Task to carry out
Please reproduce the data exactly, excluding any pictures it contains.

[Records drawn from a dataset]
═══
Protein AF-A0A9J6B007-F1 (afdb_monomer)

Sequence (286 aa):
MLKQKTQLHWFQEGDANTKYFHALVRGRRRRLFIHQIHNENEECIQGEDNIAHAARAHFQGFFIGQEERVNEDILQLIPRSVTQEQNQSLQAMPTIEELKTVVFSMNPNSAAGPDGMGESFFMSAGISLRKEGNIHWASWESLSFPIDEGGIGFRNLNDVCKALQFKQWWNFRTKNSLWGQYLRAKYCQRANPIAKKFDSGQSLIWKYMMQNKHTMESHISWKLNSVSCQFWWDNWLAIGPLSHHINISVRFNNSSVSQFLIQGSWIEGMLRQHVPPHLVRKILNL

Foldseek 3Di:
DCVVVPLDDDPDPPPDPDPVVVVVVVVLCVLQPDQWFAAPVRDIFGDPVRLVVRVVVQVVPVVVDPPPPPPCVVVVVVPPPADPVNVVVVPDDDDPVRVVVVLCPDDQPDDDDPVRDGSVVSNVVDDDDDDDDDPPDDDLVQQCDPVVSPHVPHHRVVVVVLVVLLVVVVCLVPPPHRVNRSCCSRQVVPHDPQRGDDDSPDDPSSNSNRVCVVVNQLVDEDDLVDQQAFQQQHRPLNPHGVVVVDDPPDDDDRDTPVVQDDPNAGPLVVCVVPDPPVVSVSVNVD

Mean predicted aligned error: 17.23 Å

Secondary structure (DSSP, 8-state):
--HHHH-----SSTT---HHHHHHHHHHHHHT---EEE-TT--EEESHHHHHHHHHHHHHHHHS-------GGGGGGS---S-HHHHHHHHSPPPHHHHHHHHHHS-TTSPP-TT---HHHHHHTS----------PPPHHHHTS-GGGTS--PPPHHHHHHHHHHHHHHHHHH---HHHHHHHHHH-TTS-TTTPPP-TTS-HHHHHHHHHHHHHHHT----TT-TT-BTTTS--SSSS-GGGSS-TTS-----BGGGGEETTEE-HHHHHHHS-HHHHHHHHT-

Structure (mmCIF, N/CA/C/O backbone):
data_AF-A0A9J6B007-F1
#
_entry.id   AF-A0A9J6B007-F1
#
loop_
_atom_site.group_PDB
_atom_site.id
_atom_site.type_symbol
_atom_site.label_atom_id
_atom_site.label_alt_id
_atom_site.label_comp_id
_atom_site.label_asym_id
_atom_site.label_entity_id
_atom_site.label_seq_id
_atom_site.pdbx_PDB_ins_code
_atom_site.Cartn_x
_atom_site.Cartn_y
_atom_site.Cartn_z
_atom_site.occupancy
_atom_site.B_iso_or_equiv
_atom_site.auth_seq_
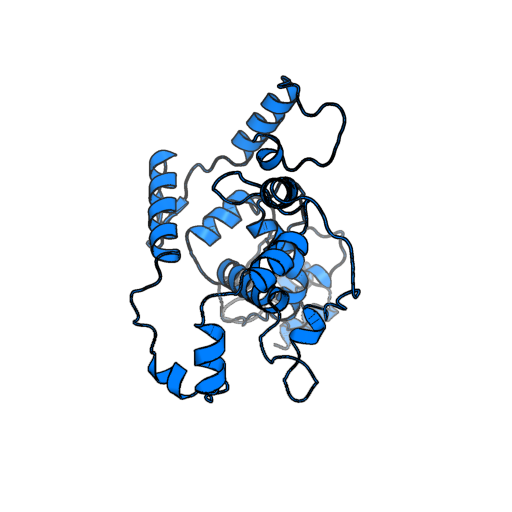id
_atom_site.auth_comp_id
_atom_site.auth_asym_id
_atom_site.auth_atom_id
_atom_site.pdbx_PDB_model_num
ATOM 1 N N . MET A 1 1 ? -7.713 22.031 21.524 1.00 40.72 1 MET A N 1
ATOM 2 C CA . MET A 1 1 ? -8.161 21.793 20.127 1.00 40.72 1 MET A CA 1
ATOM 3 C C . MET A 1 1 ? -7.049 21.921 19.064 1.00 40.72 1 MET A C 1
ATOM 5 O O . MET A 1 1 ? -7.009 21.102 18.156 1.00 40.72 1 MET A O 1
ATOM 9 N N . LEU A 1 2 ? -6.111 22.881 19.147 1.00 36.78 2 LEU A N 1
ATOM 10 C CA . LEU A 1 2 ? -5.024 23.040 18.150 1.00 36.78 2 LEU A CA 1
ATOM 11 C C . LEU A 1 2 ? -3.841 22.059 18.315 1.00 36.78 2 LEU A C 1
ATOM 13 O O . LEU A 1 2 ? -3.191 21.726 17.328 1.00 36.78 2 LEU A O 1
ATOM 17 N N . LYS A 1 3 ? -3.640 21.504 19.518 1.00 38.84 3 LYS A N 1
ATOM 18 C CA . LYS A 1 3 ? -2.631 20.470 19.834 1.00 38.84 3 LYS A CA 1
ATOM 19 C C . LYS A 1 3 ? -2.788 19.176 19.011 1.00 38.84 3 LYS A C 1
ATOM 21 O O . LYS A 1 3 ? -1.799 18.579 18.606 1.00 38.84 3 LYS A O 1
ATOM 26 N N . GLN A 1 4 ? -4.024 18.770 18.700 1.00 41.25 4 GLN A N 1
ATOM 27 C CA . GLN A 1 4 ? -4.300 17.609 17.834 1.00 41.25 4 GLN A CA 1
ATOM 28 C C . GLN A 1 4 ? -4.013 17.891 16.349 1.00 41.25 4 GLN A C 1
ATOM 30 O O . GLN A 1 4 ? -3.715 16.966 15.596 1.00 41.25 4 GLN A O 1
ATOM 35 N N . LYS A 1 5 ? -4.066 19.159 15.914 1.00 40.66 5 LYS A N 1
ATOM 36 C CA . LYS A 1 5 ? -3.877 19.542 14.505 1.00 40.66 5 LYS A CA 1
ATOM 37 C C . LYS A 1 5 ? -2.405 19.683 14.101 1.00 40.66 5 LYS A C 1
ATOM 39 O O . LYS A 1 5 ? -2.116 19.665 12.906 1.00 40.66 5 LYS A O 1
ATOM 44 N N . THR A 1 6 ? -1.477 19.817 15.051 1.00 47.88 6 THR A N 1
ATOM 45 C CA . THR A 1 6 ? -0.079 20.190 14.760 1.00 47.88 6 THR A CA 1
ATOM 46 C C . THR A 1 6 ? 0.936 19.040 14.789 1.00 47.88 6 THR A C 1
ATOM 48 O O . THR A 1 6 ? 2.002 19.215 14.207 1.00 47.88 6 THR A O 1
ATOM 51 N N . GLN A 1 7 ? 0.627 17.867 15.370 1.00 47.12 7 GLN A N 1
ATOM 52 C CA . GLN A 1 7 ? 1.520 16.681 15.453 1.00 47.12 7 GLN A CA 1
ATOM 53 C C . GLN A 1 7 ? 3.013 17.009 15.723 1.00 47.12 7 GLN A C 1
ATOM 55 O O . GLN A 1 7 ? 3.903 16.435 15.095 1.00 47.12 7 GLN A O 1
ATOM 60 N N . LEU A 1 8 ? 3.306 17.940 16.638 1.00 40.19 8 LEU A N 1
═══
Solution to the exercise
Protein AF-A0A9J6B007-F1 (afdb_monomer)

Sequence (286 aa):
MLKQKTQLHWFQEGDANTKYFHALVRGRRRRLFIHQIHNENEECIQGEDNIAHAARAHFQGFFIGQEERVNEDILQLIPRSVTQEQNQSLQAMPTIEELKTVVFSMNPNSAAGPDGMGESFFMSAGISLRKEGNIHWASWESLSFPIDEGGIGFRNLNDVCKALQFKQWWNFRTKNSLWGQYLRAKYCQRANPIAKKFDSGQSLIWKYMMQNKHTMESHISWKLNSVSCQFWWDNWLAIGPLSHHINISVRFNNSSVSQFLIQGSWIEGMLRQHVPPHLVRKILNL

Foldseek 3Di:
DCVVVPLDDDPDPPPDPDPVVVVVVVVLCVLQPDQWFAAPVRDIFGDPVRLVVRVVVQVVPVVVDPPPPPPCVVVVVVPPPADPVNVVVVPDDDDPVRVVVVLCPDDQPDDDDPVRDGSVVSNVVDDDDDDDDDPPDDDLVQQCDPVVSPHVPHHRVVVVVLVVLLVVVVCLVPPPHRVNRSCCSRQVVPHDPQRGDDDSPDDPSSNSNRVCVVVNQLVDEDDLVDQQAFQQQHRPLNPHGVVVVDDPPDDDDRDTPVVQDDPNAGPLVVCVVPDPPVVSVSVNVD

Mean predicted aligned error: 17.23 Å

Secondary structure (DSSP, 8-state):
--HHHH-----SSTT---HHHHHHHHHHHHHT---EEE-TT--EEESHHHHHHHHHHHHHHHHS-------GGGGGGS---S-HHHHHHHHSPPPHHHHHHHHHHS-TTSPP-TT---HHHHHHTS----------PPPHHHHTS-GGGTS--PPPHHHHHHHHHHHHHHHHHH---HHHHHHHHHH-TTS-TTTPPP-TTS-HHHHHHHHHHHHHHHT----TT-TT-BTTTS--SSSS-GGGSS-TTS-----BGGGGEETTEE-HHHHHHHS-HHHHHHHHT-

Structure (mmCIF, N/CA/C/O backbone):
data_AF-A0A9J6B007-F1
#
_entry.id   AF-A0A9J6B007-F1
#
loop_
_atom_site.group_PDB
_atom_site.id
_atom_site.type_symbol
_atom_site.label_atom_id
_atom_site.label_alt_id
_atom_site.label_comp_id
_atom_site.label_asym_id
_atom_site.label_entity_id
_atom_site.label_seq_id
_atom_site.pdbx_PDB_ins_code
_atom_site.Cartn_x
_atom_site.Cartn_y
_atom_site.Cartn_z
_atom_site.occupancy
_atom_site.B_iso_or_equiv
_atom_site.auth_seq_
id
_atom_site.auth_comp_id
_atom_site.auth_asym_id
_atom_site.auth_atom_id
_atom_site.pdbx_PDB_model_num
ATOM 1 N N . MET A 1 1 ? -7.713 22.031 21.524 1.00 40.72 1 MET A N 1
ATOM 2 C CA . MET A 1 1 ? -8.161 21.793 20.127 1.00 40.72 1 MET A CA 1
ATOM 3 C C . MET A 1 1 ? -7.049 21.921 19.064 1.00 40.72 1 MET A C 1
ATOM 5 O O . MET A 1 1 ? -7.009 21.102 18.156 1.00 40.72 1 MET A O 1
ATOM 9 N N . LEU A 1 2 ? -6.111 22.881 19.147 1.00 36.78 2 LEU A N 1
ATOM 10 C CA . LEU A 1 2 ? -5.024 23.040 18.150 1.00 36.78 2 LEU A CA 1
ATOM 11 C C . LEU A 1 2 ? -3.841 22.059 18.315 1.00 36.78 2 LEU A C 1
ATOM 13 O O . LEU A 1 2 ? -3.191 21.726 17.328 1.00 36.78 2 LEU A O 1
ATOM 17 N N . LYS A 1 3 ? -3.640 21.504 19.518 1.00 38.84 3 LYS A N 1
ATOM 18 C CA . LYS A 1 3 ? -2.631 20.470 19.834 1.00 38.84 3 LYS A CA 1
ATOM 19 C C . LYS A 1 3 ? -2.788 19.176 19.011 1.00 38.84 3 LYS A C 1
ATOM 21 O O . LYS A 1 3 ? -1.799 18.579 18.606 1.00 38.84 3 LYS A O 1
ATOM 26 N N . GLN A 1 4 ? -4.024 18.770 18.700 1.00 41.25 4 GLN A N 1
ATOM 27 C CA . GLN A 1 4 ? -4.300 17.609 17.834 1.00 41.25 4 GLN A CA 1
ATOM 28 C C . GLN A 1 4 ? -4.013 17.891 16.349 1.00 41.25 4 GLN A C 1
ATOM 30 O O . GLN A 1 4 ? -3.715 16.966 15.596 1.00 41.25 4 GLN A O 1
ATOM 35 N N . LYS A 1 5 ? -4.066 19.159 15.914 1.00 40.66 5 LYS A N 1
ATOM 36 C CA . LYS A 1 5 ? -3.877 19.542 14.505 1.00 40.66 5 LYS A CA 1
ATOM 37 C C . LYS A 1 5 ? -2.405 19.683 14.101 1.00 40.66 5 LYS A C 1
ATOM 39 O O . LYS A 1 5 ? -2.116 19.665 12.906 1.00 40.66 5 LYS A O 1
ATOM 44 N N . THR A 1 6 ? -1.477 19.817 15.051 1.00 47.88 6 THR A N 1
ATOM 45 C CA . THR A 1 6 ? -0.079 20.190 14.760 1.00 47.88 6 THR A CA 1
ATOM 46 C C . THR A 1 6 ? 0.936 19.040 14.789 1.00 47.88 6 THR A C 1
ATOM 48 O O . THR A 1 6 ? 2.002 19.215 14.207 1.00 47.88 6 THR A O 1
ATOM 51 N N . GLN A 1 7 ? 0.627 17.867 15.370 1.00 47.12 7 GLN A N 1
ATOM 52 C CA . GLN A 1 7 ? 1.520 16.681 15.453 1.00 47.12 7 GLN A CA 1
ATOM 53 C C . GLN A 1 7 ? 3.013 17.009 15.723 1.00 47.12 7 GLN A C 1
ATOM 55 O O . GLN A 1 7 ? 3.903 16.435 15.095 1.00 47.12 7 GLN A O 1
ATOM 60 N N . LEU A 1 8 ? 3.306 17.940 16.638 1.00 40.19 8 LEU A N 1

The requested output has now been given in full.